**Your objective**
Please, from the entries below, transcribe exactly the lines that begin at the line with "ATOM 3 C C . MET A 1 1 ? -6.231" and end at the line with "ATOM 41 C CA", without the pictures.

**Material for the task**
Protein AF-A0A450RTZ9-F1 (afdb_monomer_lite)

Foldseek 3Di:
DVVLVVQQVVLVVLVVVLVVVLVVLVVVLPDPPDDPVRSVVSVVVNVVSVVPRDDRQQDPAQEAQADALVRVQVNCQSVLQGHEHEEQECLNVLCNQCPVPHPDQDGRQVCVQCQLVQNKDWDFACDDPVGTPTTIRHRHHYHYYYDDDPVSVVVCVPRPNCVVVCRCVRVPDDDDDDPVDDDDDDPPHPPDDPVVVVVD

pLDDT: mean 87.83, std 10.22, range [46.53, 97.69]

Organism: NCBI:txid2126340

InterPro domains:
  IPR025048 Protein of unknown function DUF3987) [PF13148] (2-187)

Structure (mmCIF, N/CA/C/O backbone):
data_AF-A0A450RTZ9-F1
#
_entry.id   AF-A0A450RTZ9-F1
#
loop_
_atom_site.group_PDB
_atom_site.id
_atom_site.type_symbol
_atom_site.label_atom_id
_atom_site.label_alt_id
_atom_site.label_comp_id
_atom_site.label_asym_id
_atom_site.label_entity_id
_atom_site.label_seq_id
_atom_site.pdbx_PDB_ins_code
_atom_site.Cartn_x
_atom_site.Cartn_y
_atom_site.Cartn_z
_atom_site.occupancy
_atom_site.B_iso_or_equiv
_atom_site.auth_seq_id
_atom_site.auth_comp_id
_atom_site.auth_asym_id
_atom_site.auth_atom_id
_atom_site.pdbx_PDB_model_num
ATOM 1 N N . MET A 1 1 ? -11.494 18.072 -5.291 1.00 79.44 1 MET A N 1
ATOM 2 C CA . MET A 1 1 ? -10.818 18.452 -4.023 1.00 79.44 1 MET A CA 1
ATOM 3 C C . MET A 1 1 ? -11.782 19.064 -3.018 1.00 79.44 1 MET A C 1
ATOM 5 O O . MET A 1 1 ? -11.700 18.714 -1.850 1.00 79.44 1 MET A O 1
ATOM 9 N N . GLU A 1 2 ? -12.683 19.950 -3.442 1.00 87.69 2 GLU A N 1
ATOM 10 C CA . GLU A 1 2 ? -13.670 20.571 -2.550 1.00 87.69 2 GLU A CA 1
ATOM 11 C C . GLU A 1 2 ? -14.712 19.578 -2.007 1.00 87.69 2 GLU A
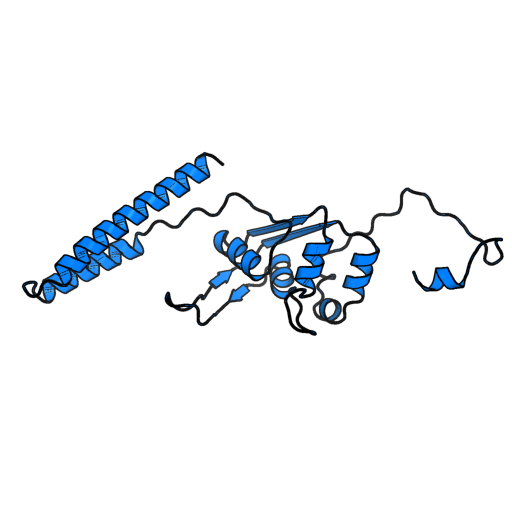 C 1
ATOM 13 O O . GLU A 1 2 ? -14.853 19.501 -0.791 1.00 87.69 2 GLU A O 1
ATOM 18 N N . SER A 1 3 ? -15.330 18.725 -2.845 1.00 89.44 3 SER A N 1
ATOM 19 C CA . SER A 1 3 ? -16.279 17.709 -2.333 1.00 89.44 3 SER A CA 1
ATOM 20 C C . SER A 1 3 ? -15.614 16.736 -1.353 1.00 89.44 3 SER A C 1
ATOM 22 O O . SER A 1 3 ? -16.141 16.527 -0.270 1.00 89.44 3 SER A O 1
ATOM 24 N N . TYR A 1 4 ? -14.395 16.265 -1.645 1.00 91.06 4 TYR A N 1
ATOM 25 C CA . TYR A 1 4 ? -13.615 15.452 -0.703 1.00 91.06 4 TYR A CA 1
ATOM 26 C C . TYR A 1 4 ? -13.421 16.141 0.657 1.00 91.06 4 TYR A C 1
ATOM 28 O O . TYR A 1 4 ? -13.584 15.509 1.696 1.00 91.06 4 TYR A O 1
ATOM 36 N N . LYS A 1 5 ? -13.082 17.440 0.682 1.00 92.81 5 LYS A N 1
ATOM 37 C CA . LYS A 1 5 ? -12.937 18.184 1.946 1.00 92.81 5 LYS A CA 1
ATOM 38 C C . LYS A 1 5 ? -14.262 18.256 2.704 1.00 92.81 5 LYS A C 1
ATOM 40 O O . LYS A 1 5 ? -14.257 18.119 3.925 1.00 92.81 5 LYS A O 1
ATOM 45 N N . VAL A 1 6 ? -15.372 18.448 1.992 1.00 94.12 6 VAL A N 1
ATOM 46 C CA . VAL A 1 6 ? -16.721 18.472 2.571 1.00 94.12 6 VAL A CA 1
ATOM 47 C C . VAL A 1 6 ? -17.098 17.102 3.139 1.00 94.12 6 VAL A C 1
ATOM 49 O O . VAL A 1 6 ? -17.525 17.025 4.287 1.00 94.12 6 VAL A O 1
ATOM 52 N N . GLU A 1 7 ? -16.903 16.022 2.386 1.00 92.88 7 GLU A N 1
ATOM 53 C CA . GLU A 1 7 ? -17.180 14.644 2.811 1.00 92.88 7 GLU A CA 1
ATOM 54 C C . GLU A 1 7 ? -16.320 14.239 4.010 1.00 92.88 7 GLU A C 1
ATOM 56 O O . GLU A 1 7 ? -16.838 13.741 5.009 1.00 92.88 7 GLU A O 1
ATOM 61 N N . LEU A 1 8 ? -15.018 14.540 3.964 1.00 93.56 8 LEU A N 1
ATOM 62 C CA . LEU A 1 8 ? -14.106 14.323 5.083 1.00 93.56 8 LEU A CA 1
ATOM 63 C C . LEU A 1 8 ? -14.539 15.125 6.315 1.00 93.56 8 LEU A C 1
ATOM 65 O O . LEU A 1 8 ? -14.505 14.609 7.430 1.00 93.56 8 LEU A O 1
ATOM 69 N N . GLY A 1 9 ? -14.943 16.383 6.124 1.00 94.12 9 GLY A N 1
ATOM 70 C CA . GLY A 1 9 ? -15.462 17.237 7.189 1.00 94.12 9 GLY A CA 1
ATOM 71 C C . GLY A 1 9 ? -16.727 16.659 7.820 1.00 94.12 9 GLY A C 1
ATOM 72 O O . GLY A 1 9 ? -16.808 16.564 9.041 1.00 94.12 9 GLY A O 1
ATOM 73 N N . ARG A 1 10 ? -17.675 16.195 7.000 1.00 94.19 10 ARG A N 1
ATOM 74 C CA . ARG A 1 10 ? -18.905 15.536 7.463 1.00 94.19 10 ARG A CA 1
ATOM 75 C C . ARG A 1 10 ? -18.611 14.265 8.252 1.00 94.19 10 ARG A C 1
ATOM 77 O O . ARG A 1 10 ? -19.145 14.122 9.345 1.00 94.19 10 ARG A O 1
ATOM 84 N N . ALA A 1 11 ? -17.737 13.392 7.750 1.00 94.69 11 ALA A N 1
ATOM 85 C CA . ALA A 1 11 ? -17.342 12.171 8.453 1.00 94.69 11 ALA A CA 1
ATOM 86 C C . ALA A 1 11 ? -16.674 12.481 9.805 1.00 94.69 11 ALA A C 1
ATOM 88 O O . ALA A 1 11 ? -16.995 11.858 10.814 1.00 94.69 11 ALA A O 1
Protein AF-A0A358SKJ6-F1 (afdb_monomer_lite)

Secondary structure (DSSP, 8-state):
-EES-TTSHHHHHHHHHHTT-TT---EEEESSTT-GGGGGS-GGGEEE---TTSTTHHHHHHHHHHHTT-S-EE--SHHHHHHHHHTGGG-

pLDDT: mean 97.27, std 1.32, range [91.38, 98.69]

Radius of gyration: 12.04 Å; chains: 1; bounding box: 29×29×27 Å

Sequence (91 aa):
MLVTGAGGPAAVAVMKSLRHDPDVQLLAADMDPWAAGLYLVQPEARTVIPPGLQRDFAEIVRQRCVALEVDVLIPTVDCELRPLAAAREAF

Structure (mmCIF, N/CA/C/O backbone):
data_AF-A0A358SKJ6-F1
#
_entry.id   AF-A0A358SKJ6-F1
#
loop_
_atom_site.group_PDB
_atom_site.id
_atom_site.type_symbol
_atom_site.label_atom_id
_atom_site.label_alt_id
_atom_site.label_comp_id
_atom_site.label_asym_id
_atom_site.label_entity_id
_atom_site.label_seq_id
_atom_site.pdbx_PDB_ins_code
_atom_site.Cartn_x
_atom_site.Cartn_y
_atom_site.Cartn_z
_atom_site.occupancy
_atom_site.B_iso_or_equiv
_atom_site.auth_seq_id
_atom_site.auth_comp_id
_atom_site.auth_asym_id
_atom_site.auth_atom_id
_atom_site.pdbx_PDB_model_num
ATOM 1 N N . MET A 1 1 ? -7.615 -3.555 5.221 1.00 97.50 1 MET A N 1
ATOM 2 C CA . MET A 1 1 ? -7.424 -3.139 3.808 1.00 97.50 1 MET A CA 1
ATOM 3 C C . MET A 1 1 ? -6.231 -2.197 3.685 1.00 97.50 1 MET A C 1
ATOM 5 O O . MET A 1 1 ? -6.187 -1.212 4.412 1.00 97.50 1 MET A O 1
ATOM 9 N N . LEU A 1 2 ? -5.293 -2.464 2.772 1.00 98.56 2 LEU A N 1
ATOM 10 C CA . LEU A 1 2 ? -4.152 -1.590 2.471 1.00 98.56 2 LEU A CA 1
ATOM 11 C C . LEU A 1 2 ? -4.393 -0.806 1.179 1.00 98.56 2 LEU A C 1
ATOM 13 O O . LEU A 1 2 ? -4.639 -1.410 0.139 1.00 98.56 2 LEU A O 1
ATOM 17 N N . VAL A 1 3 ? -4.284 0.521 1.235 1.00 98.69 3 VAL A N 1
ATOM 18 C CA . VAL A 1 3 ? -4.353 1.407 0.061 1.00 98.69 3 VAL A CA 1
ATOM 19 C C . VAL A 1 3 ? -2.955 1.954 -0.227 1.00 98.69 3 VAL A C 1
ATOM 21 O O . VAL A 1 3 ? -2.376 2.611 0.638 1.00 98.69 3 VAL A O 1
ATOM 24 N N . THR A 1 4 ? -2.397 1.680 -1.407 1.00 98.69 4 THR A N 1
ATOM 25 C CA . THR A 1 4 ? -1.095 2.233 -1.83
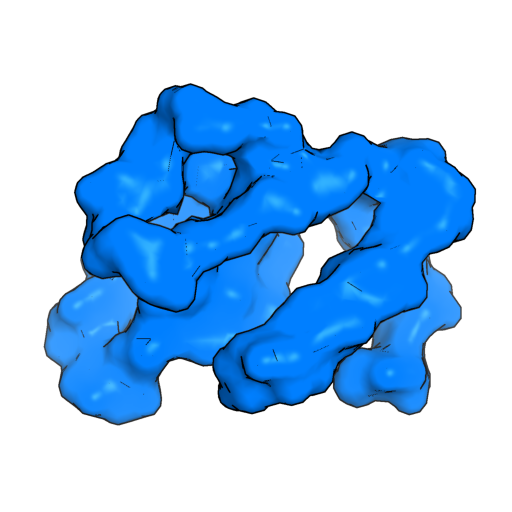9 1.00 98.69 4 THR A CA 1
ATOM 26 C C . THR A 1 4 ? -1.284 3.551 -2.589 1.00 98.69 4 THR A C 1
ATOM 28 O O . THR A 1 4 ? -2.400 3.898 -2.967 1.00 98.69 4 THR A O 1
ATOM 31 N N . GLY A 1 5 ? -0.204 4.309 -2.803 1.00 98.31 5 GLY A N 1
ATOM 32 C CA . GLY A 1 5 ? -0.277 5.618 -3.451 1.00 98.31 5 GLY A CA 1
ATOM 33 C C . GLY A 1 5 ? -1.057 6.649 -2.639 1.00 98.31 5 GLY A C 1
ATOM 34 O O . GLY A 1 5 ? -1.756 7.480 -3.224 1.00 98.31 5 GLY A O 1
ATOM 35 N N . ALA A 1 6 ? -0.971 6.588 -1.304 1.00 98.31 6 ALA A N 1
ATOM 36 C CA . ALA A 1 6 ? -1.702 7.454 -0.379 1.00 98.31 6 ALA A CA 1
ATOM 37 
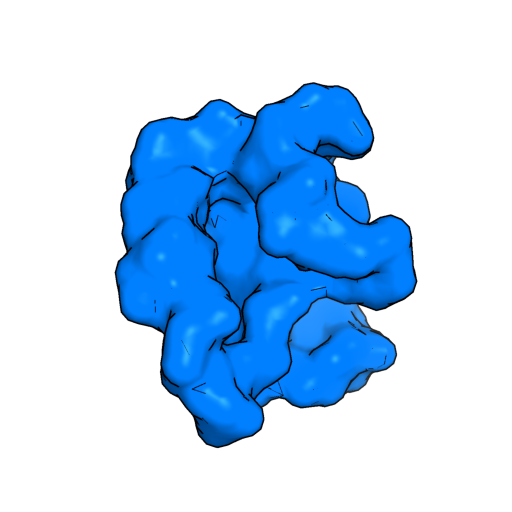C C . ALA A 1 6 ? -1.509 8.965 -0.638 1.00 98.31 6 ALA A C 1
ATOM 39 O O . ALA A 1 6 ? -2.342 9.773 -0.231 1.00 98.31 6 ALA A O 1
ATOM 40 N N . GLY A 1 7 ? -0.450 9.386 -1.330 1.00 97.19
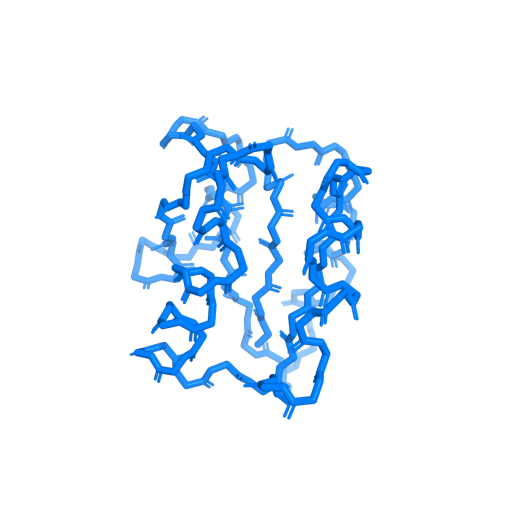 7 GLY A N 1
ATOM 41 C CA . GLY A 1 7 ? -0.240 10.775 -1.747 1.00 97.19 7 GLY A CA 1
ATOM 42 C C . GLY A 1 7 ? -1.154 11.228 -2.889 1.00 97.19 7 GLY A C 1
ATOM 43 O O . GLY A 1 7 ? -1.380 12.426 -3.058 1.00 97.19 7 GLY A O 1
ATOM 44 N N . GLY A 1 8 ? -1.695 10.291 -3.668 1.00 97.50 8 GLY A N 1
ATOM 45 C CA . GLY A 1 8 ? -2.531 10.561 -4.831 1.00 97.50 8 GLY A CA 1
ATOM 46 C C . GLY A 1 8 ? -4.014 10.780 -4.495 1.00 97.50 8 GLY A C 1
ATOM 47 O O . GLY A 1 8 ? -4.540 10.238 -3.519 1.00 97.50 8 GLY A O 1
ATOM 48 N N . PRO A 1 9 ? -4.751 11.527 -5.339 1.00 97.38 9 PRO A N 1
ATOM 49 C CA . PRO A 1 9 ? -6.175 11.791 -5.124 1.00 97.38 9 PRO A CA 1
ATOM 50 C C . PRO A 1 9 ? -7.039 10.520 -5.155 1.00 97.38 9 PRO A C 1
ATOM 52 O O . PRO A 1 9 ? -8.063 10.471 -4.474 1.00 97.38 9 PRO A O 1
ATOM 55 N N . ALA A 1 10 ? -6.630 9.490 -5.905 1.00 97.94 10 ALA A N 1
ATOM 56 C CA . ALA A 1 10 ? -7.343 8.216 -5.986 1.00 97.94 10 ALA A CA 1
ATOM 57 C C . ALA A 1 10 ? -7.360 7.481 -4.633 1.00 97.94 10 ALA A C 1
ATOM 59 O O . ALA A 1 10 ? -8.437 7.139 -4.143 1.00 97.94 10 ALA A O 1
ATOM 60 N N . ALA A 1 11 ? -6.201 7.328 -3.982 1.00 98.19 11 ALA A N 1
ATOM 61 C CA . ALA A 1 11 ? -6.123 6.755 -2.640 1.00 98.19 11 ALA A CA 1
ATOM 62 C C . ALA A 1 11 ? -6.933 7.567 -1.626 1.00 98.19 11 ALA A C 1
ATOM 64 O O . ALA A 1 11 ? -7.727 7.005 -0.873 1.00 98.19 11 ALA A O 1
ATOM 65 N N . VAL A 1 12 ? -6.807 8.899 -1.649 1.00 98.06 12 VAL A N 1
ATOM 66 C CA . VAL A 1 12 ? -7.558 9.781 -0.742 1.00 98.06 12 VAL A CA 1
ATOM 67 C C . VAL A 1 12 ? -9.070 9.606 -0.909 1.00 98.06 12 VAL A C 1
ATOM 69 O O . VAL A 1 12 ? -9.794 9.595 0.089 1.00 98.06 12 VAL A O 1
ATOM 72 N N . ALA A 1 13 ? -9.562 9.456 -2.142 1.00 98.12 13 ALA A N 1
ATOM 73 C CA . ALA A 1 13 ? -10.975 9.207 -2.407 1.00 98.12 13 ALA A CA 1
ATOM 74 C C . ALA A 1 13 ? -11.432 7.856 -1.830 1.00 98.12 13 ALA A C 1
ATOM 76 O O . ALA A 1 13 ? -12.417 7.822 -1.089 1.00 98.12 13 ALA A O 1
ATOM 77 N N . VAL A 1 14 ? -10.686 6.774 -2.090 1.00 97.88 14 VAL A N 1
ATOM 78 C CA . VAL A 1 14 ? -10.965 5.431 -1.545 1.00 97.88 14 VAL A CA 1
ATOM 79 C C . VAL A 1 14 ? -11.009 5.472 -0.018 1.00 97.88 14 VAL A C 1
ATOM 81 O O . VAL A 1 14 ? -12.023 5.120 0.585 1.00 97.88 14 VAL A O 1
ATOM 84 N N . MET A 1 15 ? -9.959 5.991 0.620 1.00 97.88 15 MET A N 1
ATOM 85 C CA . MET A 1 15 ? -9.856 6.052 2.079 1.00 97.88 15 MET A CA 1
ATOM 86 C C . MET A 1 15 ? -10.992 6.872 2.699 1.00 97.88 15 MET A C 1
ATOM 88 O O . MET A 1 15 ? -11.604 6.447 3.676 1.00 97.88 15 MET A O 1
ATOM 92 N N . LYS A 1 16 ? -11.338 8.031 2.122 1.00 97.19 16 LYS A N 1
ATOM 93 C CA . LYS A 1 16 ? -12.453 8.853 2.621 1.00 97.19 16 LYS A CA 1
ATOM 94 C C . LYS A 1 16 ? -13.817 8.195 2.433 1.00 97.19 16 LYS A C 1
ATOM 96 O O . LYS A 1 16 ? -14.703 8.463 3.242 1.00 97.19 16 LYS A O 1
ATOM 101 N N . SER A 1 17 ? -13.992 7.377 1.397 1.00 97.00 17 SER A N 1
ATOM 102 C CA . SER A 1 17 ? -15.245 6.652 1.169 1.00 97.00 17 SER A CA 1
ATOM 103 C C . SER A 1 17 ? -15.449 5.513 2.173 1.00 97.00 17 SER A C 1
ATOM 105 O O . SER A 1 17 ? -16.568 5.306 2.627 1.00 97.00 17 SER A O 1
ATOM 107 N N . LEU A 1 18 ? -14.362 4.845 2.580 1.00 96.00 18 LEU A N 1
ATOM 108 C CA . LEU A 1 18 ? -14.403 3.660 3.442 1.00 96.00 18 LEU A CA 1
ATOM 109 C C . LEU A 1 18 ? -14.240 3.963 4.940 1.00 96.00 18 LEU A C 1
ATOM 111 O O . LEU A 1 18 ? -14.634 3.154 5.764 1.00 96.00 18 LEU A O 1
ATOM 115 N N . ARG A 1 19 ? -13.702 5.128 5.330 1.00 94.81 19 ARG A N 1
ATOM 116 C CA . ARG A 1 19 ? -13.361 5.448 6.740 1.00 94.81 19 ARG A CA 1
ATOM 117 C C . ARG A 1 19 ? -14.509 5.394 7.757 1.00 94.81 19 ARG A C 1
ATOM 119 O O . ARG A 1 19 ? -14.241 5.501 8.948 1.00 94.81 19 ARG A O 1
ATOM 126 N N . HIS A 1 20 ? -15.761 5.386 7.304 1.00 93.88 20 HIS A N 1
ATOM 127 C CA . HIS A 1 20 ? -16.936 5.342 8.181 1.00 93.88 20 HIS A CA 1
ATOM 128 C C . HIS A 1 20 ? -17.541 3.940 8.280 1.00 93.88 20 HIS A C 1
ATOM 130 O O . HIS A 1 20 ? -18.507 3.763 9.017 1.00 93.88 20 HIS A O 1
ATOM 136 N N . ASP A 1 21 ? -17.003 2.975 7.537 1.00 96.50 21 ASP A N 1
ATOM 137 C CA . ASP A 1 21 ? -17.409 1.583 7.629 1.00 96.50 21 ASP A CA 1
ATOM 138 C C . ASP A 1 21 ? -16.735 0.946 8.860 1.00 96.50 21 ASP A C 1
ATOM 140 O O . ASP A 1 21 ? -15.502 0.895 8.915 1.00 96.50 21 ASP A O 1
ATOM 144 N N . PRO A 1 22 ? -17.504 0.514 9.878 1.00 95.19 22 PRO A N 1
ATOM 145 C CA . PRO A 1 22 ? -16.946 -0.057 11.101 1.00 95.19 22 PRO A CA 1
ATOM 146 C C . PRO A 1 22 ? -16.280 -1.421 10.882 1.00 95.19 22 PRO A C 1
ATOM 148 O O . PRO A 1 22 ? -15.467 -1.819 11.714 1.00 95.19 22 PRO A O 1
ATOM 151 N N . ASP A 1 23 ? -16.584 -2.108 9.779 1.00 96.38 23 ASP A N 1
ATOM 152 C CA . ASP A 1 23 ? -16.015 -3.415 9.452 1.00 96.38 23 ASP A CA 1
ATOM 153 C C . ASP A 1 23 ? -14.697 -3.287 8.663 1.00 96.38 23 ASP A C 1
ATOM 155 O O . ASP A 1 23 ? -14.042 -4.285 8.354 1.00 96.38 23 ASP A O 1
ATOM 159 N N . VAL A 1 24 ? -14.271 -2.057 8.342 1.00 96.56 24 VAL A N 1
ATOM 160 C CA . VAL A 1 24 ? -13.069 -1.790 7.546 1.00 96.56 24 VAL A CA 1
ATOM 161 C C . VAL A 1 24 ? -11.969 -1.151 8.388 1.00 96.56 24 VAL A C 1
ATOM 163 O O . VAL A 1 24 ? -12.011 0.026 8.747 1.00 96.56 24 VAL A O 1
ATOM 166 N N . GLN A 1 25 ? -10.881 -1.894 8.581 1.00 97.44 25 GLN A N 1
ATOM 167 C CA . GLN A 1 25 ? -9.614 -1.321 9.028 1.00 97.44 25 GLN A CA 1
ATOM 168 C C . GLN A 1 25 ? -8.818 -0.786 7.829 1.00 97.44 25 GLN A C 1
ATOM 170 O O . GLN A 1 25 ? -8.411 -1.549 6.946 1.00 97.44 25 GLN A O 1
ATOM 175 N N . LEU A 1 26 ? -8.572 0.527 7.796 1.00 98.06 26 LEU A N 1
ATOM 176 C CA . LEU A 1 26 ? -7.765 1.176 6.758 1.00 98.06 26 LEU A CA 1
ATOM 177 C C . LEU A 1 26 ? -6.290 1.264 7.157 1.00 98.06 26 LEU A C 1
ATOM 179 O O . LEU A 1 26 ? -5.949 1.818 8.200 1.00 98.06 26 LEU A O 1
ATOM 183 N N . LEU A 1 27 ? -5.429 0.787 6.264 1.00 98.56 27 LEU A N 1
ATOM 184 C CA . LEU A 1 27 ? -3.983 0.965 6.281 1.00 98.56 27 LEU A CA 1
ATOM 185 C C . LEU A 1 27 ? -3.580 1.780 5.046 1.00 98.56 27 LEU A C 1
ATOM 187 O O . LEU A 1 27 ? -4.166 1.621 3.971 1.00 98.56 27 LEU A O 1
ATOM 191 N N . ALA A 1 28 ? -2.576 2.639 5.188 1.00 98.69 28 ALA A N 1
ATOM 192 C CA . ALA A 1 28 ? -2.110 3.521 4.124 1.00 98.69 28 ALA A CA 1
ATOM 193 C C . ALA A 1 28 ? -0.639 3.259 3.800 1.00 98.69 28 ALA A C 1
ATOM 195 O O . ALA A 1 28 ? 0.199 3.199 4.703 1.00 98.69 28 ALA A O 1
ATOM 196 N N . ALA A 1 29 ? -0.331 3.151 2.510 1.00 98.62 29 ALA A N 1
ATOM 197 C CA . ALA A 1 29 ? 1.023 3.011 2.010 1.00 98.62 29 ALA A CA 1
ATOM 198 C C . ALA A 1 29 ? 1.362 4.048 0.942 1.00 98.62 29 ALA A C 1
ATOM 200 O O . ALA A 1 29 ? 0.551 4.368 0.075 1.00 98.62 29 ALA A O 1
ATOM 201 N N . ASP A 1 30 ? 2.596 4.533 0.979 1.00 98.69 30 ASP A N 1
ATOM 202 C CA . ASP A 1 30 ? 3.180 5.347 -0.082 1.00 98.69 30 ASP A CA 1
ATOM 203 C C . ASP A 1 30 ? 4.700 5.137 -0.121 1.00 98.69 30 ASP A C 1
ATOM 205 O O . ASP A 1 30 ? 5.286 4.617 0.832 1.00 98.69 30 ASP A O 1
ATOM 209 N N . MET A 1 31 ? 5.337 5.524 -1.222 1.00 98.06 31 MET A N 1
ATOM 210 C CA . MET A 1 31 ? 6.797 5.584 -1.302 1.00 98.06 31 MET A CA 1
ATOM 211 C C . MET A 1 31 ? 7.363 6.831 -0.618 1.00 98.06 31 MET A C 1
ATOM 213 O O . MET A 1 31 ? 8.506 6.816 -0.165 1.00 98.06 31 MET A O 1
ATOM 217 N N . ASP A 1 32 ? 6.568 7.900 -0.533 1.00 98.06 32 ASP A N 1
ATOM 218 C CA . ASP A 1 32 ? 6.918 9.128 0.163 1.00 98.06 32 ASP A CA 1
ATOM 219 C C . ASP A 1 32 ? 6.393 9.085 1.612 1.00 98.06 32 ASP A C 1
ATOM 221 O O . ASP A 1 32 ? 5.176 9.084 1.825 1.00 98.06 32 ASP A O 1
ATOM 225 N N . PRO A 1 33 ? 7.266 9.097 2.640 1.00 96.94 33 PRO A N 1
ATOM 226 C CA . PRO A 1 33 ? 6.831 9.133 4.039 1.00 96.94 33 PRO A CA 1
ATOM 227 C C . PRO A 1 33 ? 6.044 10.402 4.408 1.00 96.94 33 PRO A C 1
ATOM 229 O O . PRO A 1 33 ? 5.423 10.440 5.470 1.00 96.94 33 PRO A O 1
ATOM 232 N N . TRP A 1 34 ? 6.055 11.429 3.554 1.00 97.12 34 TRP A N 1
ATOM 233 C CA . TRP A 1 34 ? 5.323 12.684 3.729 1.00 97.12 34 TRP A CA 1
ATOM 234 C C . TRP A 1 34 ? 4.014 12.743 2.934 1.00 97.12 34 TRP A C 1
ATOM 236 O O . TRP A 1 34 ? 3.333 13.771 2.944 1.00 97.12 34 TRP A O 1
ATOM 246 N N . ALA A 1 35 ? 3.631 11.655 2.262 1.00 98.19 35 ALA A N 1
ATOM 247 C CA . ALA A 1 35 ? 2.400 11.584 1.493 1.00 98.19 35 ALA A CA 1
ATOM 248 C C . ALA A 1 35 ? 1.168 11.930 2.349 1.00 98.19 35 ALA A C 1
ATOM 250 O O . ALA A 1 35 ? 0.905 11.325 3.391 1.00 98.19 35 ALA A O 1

**Output for this task**
ATOM 3 C C . MET A 1 1 ? -6.231 -2.197 3.685 1.00 97.50 1 MET A C 1
ATOM 5 O O . MET A 1 1 ? -6.187 -1.212 4.412 1.00 97.50 1 MET A O 1
ATOM 9 N N . LEU A 1 2 ? -5.293 -2.464 2.772 1.00 98.56 2 LEU A N 1
ATOM 10 C CA . LEU A 1 2 ? -4.152 -1.590 2.471 1.00 98.56 2 LEU A CA 1
ATOM 11 C C . LEU A 1 2 ? -4.393 -0.806 1.179 1.00 98.56 2 LEU A C 1
ATOM 13 O O . LEU A 1 2 ? -4.639 -1.410 0.139 1.00 98.56 2 LEU A O 1
ATOM 17 N N . VAL A 1 3 ? -4.284 0.521 1.235 1.00 98.69 3 VAL A N 1
ATOM 18 C CA . VAL A 1 3 ? -4.353 1.407 0.061 1.00 98.69 3 VAL A CA 1
ATOM 19 C C . VAL A 1 3 ? -2.955 1.954 -0.227 1.00 98.69 3 VAL A C 1
ATOM 21 O O . VAL A 1 3 ? -2.376 2.611 0.638 1.00 98.69 3 VAL A O 1
ATOM 24 N N . THR A 1 4 ? -2.397 1.680 -1.407 1.00 98.69 4 THR A N 1
ATOM 25 C CA . THR A 1 4 ? -1.095 2.233 -1.83
9 1.00 98.69 4 THR A CA 1
ATOM 26 C C . THR A 1 4 ? -1.284 3.551 -2.589 1.00 98.69 4 THR A C 1
ATOM 28 O O . THR A 1 4 ? -2.400 3.898 -2.967 1.00 98.69 4 THR A O 1
ATOM 31 N N . GLY A 1 5 ? -0.204 4.309 -2.803 1.00 98.31 5 GLY A N 1
ATOM 32 C CA . GLY A 1 5 ? -0.277 5.618 -3.451 1.00 98.31 5 GLY A CA 1
ATOM 33 C C . GLY A 1 5 ? -1.057 6.649 -2.639 1.00 98.31 5 GLY A C 1
ATOM 34 O O . GLY A 1 5 ? -1.756 7.480 -3.224 1.00 98.31 5 GLY A O 1
ATOM 35 N N . ALA A 1 6 ? -0.971 6.588 -1.304 1.00 98.31 6 ALA A N 1
ATOM 36 C CA . ALA A 1 6 ? -1.702 7.454 -0.379 1.00 98.31 6 ALA A CA 1
ATOM 37 
C C . ALA A 1 6 ? -1.509 8.965 -0.638 1.00 98.31 6 ALA A C 1
ATOM 39 O O . ALA A 1 6 ? -2.342 9.773 -0.231 1.00 98.31 6 ALA A O 1
ATOM 40 N N . GLY A 1 7 ? -0.450 9.386 -1.330 1.00 97.19
 7 GLY A N 1
ATOM 41 C CA . GLY A 1 7 ? -0.240 10.775 -1.747 1.00 97.19 7 GLY A CA 1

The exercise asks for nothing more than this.